The isolate C1SD2 showed highest activity at pH 8 and temperature 45˚ C, for 60 minutes with 1.5% casein as substrate. The isolate O2SD1 exhibited maximum activity at pH 6 and temperature 35˚C, for 40 minutes with substrate concentration of 2.5% and BSA as substrate. On the other hand, the isolate O4SD1 showed maximum activity at pH 6 and temperature 35˚C for 60 minutes with substrate concentration of 1% and BSA as substrate. All the isolates exhibited a high degree of inhibition with PMSF and a little with EDTA and so classified as serine-type of protease with some mettalo nature.
The effect of various metal salts (such as CaCl2, MgCl2, ZnSO4, FeCl3 and MnSO4) and activators on enzyme activity was studied.

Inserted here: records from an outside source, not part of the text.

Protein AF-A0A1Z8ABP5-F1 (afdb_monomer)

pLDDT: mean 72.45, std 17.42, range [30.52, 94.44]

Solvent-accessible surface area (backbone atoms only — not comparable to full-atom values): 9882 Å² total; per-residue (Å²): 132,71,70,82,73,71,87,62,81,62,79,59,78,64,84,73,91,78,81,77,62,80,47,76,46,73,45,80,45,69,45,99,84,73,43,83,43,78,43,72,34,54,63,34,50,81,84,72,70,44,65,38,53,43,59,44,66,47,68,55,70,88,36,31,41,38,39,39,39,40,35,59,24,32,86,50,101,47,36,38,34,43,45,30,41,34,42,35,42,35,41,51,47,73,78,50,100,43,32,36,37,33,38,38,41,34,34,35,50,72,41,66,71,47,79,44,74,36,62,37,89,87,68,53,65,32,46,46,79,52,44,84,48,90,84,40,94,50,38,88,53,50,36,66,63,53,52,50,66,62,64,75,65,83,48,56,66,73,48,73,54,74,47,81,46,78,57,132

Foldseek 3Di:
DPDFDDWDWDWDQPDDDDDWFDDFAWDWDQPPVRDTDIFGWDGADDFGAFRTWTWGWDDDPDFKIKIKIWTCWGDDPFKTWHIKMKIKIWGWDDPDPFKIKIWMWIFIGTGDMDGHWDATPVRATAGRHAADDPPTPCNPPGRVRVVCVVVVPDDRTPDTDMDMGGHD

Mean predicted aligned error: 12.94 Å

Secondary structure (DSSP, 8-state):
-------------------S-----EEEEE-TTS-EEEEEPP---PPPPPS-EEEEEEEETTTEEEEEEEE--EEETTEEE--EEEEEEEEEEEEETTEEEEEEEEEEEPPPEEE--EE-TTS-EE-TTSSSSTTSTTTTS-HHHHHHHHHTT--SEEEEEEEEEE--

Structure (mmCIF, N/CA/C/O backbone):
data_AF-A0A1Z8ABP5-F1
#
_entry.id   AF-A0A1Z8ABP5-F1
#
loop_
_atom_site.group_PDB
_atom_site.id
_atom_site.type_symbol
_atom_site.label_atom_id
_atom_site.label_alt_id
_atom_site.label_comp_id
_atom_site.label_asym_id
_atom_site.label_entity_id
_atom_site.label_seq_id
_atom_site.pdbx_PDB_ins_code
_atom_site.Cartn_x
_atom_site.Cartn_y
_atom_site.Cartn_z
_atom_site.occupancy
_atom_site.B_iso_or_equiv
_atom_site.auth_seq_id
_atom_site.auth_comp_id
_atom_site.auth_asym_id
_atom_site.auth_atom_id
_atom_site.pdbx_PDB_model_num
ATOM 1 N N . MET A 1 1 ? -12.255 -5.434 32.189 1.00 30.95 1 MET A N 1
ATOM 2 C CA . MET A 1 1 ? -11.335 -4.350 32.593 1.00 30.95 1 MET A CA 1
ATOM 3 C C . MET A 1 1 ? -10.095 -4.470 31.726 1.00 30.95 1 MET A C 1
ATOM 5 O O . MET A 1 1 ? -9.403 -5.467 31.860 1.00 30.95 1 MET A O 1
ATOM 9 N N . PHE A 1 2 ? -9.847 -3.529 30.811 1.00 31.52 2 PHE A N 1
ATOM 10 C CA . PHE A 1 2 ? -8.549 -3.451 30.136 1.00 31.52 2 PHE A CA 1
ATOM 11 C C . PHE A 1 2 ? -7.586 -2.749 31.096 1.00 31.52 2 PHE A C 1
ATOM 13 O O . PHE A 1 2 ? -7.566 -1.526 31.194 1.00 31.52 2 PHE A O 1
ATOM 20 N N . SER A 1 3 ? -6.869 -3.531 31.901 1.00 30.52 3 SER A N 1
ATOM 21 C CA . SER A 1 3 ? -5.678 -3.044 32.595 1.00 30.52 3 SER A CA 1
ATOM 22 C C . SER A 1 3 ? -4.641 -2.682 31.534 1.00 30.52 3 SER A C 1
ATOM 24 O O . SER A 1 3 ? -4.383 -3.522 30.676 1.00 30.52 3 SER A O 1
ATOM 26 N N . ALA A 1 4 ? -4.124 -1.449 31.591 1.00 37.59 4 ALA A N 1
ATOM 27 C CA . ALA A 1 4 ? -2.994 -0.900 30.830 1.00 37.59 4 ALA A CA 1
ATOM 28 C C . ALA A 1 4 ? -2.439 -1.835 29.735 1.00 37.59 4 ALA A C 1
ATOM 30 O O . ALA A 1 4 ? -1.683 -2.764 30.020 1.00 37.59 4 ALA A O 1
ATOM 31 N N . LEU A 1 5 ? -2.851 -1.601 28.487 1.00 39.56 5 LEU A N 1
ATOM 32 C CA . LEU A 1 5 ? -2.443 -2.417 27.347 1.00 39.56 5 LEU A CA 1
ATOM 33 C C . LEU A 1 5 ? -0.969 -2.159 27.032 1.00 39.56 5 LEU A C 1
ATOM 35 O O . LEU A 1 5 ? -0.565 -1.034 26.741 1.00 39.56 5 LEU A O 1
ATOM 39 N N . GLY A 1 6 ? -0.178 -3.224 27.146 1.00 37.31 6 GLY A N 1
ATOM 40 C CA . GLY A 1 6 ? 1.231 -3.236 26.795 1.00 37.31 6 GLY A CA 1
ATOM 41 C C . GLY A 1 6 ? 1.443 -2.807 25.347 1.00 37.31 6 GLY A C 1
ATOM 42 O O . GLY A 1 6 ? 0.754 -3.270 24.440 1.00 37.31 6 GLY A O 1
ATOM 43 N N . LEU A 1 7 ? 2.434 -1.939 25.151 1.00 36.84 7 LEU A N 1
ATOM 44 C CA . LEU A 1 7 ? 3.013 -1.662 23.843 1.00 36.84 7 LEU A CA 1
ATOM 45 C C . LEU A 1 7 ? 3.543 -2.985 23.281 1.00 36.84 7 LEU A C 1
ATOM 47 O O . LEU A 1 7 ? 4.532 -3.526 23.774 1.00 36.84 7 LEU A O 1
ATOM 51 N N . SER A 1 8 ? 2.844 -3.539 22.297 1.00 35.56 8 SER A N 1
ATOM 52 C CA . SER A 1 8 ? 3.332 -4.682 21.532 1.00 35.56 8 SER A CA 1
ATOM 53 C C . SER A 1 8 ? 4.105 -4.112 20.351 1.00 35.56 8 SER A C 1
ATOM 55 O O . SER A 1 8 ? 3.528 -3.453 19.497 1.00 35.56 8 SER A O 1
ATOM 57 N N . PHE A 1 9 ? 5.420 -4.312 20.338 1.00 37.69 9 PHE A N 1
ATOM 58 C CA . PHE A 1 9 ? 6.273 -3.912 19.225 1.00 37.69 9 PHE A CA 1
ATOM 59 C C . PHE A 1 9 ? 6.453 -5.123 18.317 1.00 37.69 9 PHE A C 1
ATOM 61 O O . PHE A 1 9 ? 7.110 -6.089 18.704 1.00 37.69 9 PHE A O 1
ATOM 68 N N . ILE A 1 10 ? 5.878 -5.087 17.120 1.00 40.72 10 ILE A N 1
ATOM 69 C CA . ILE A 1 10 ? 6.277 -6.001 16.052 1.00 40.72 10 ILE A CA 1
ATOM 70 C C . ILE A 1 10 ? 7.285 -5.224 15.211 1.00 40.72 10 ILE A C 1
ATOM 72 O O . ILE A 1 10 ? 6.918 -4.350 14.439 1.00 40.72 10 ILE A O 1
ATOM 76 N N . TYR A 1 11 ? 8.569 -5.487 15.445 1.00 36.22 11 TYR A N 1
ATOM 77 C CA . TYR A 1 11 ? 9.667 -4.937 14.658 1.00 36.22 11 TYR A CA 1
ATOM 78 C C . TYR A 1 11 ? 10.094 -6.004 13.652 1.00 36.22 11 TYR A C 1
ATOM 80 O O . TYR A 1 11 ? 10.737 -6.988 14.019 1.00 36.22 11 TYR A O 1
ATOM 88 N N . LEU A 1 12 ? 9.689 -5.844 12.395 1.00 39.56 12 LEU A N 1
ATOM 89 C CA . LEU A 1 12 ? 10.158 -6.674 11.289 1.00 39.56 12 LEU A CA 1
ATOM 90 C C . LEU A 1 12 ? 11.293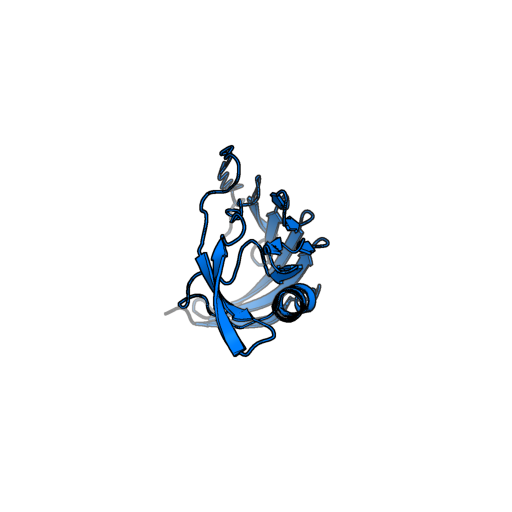 -5.930 10.586 1.00 39.56 12 LEU A C 1
ATOM 92 O O . LEU A 1 12 ? 11.060 -5.085 9.730 1.00 39.56 12 LEU A O 1
ATOM 96 N N . THR A 1 13 ? 12.542 -6.233 10.946 1.00 37.09 13 THR A N 1
ATOM 97 C CA . THR A 1 13 ? 13.694 -5.793 10.149 1.00 37.09 13 THR A CA 1
ATOM 98 C C . THR A 1 13 ? 13.792 -6.652 8.904 1.00 37.09 13 THR A C 1
ATOM 100 O O . THR A 1 13 ? 14.451 -7.690 8.908 1.00 37.09 13 THR A O 1
ATOM 103 N N . GLY A 1 14 ? 13.156 -6.208 7.829 1.00 36.88 14 GLY A N 1
ATOM 104 C CA . GLY A 1 14 ? 13.427 -6.682 6.476 1.00 36.88 14 GLY A CA 1
ATOM 105 C C . GLY A 1 14 ? 14.590 -5.926 5.834 1.00 36.88 14 GLY A C 1
ATOM 106 O O . GLY A 1 14 ? 14.490 -5.537 4.682 1.00 36.88 14 GLY A O 1
ATOM 107 N N . GLY A 1 15 ? 15.666 -5.646 6.578 1.00 35.03 15 GLY A N 1
ATOM 108 C CA . GLY A 1 15 ? 16.841 -4.949 6.054 1.00 35.03 15 GLY A CA 1
ATOM 109 C C . GLY A 1 15 ? 17.746 -5.908 5.287 1.00 35.03 15 GLY A C 1
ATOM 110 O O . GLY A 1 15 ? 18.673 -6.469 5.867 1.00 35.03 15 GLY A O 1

The heavy metal resistance pattern and the antibiotic sensitivity of the isolates were also assessed. The isolates, C1SD2, O2SD1 and O4SD1 were found highly resistant to lead, chromium and arsenic. The isolates exhibited less resistance to mercury. The isolates showed resistance against penicillin-G, cefixime, amoxicillin and ampicillin. Precipitation steps were carried out with 50 to 70% ammonium sulphate. The desired protein was precipitated from the enzyme extract by using 50% to 70% ammonium sulfate.
The amino acids serine (Rf 0.20-0.31), glutamic acid (Rf o.37), leucine (Rf 0.76), tyrosine (Rf 0.50-0.53) and valine (Rf 0.56) were detected by using TLC.
The present study shows the existence of Bacillus strains which can produce industrially important thermostable enzyme which would also make it possible to reduce the use of harmful chemicals and wastes in the environment because these can be replaced by such types of proteases.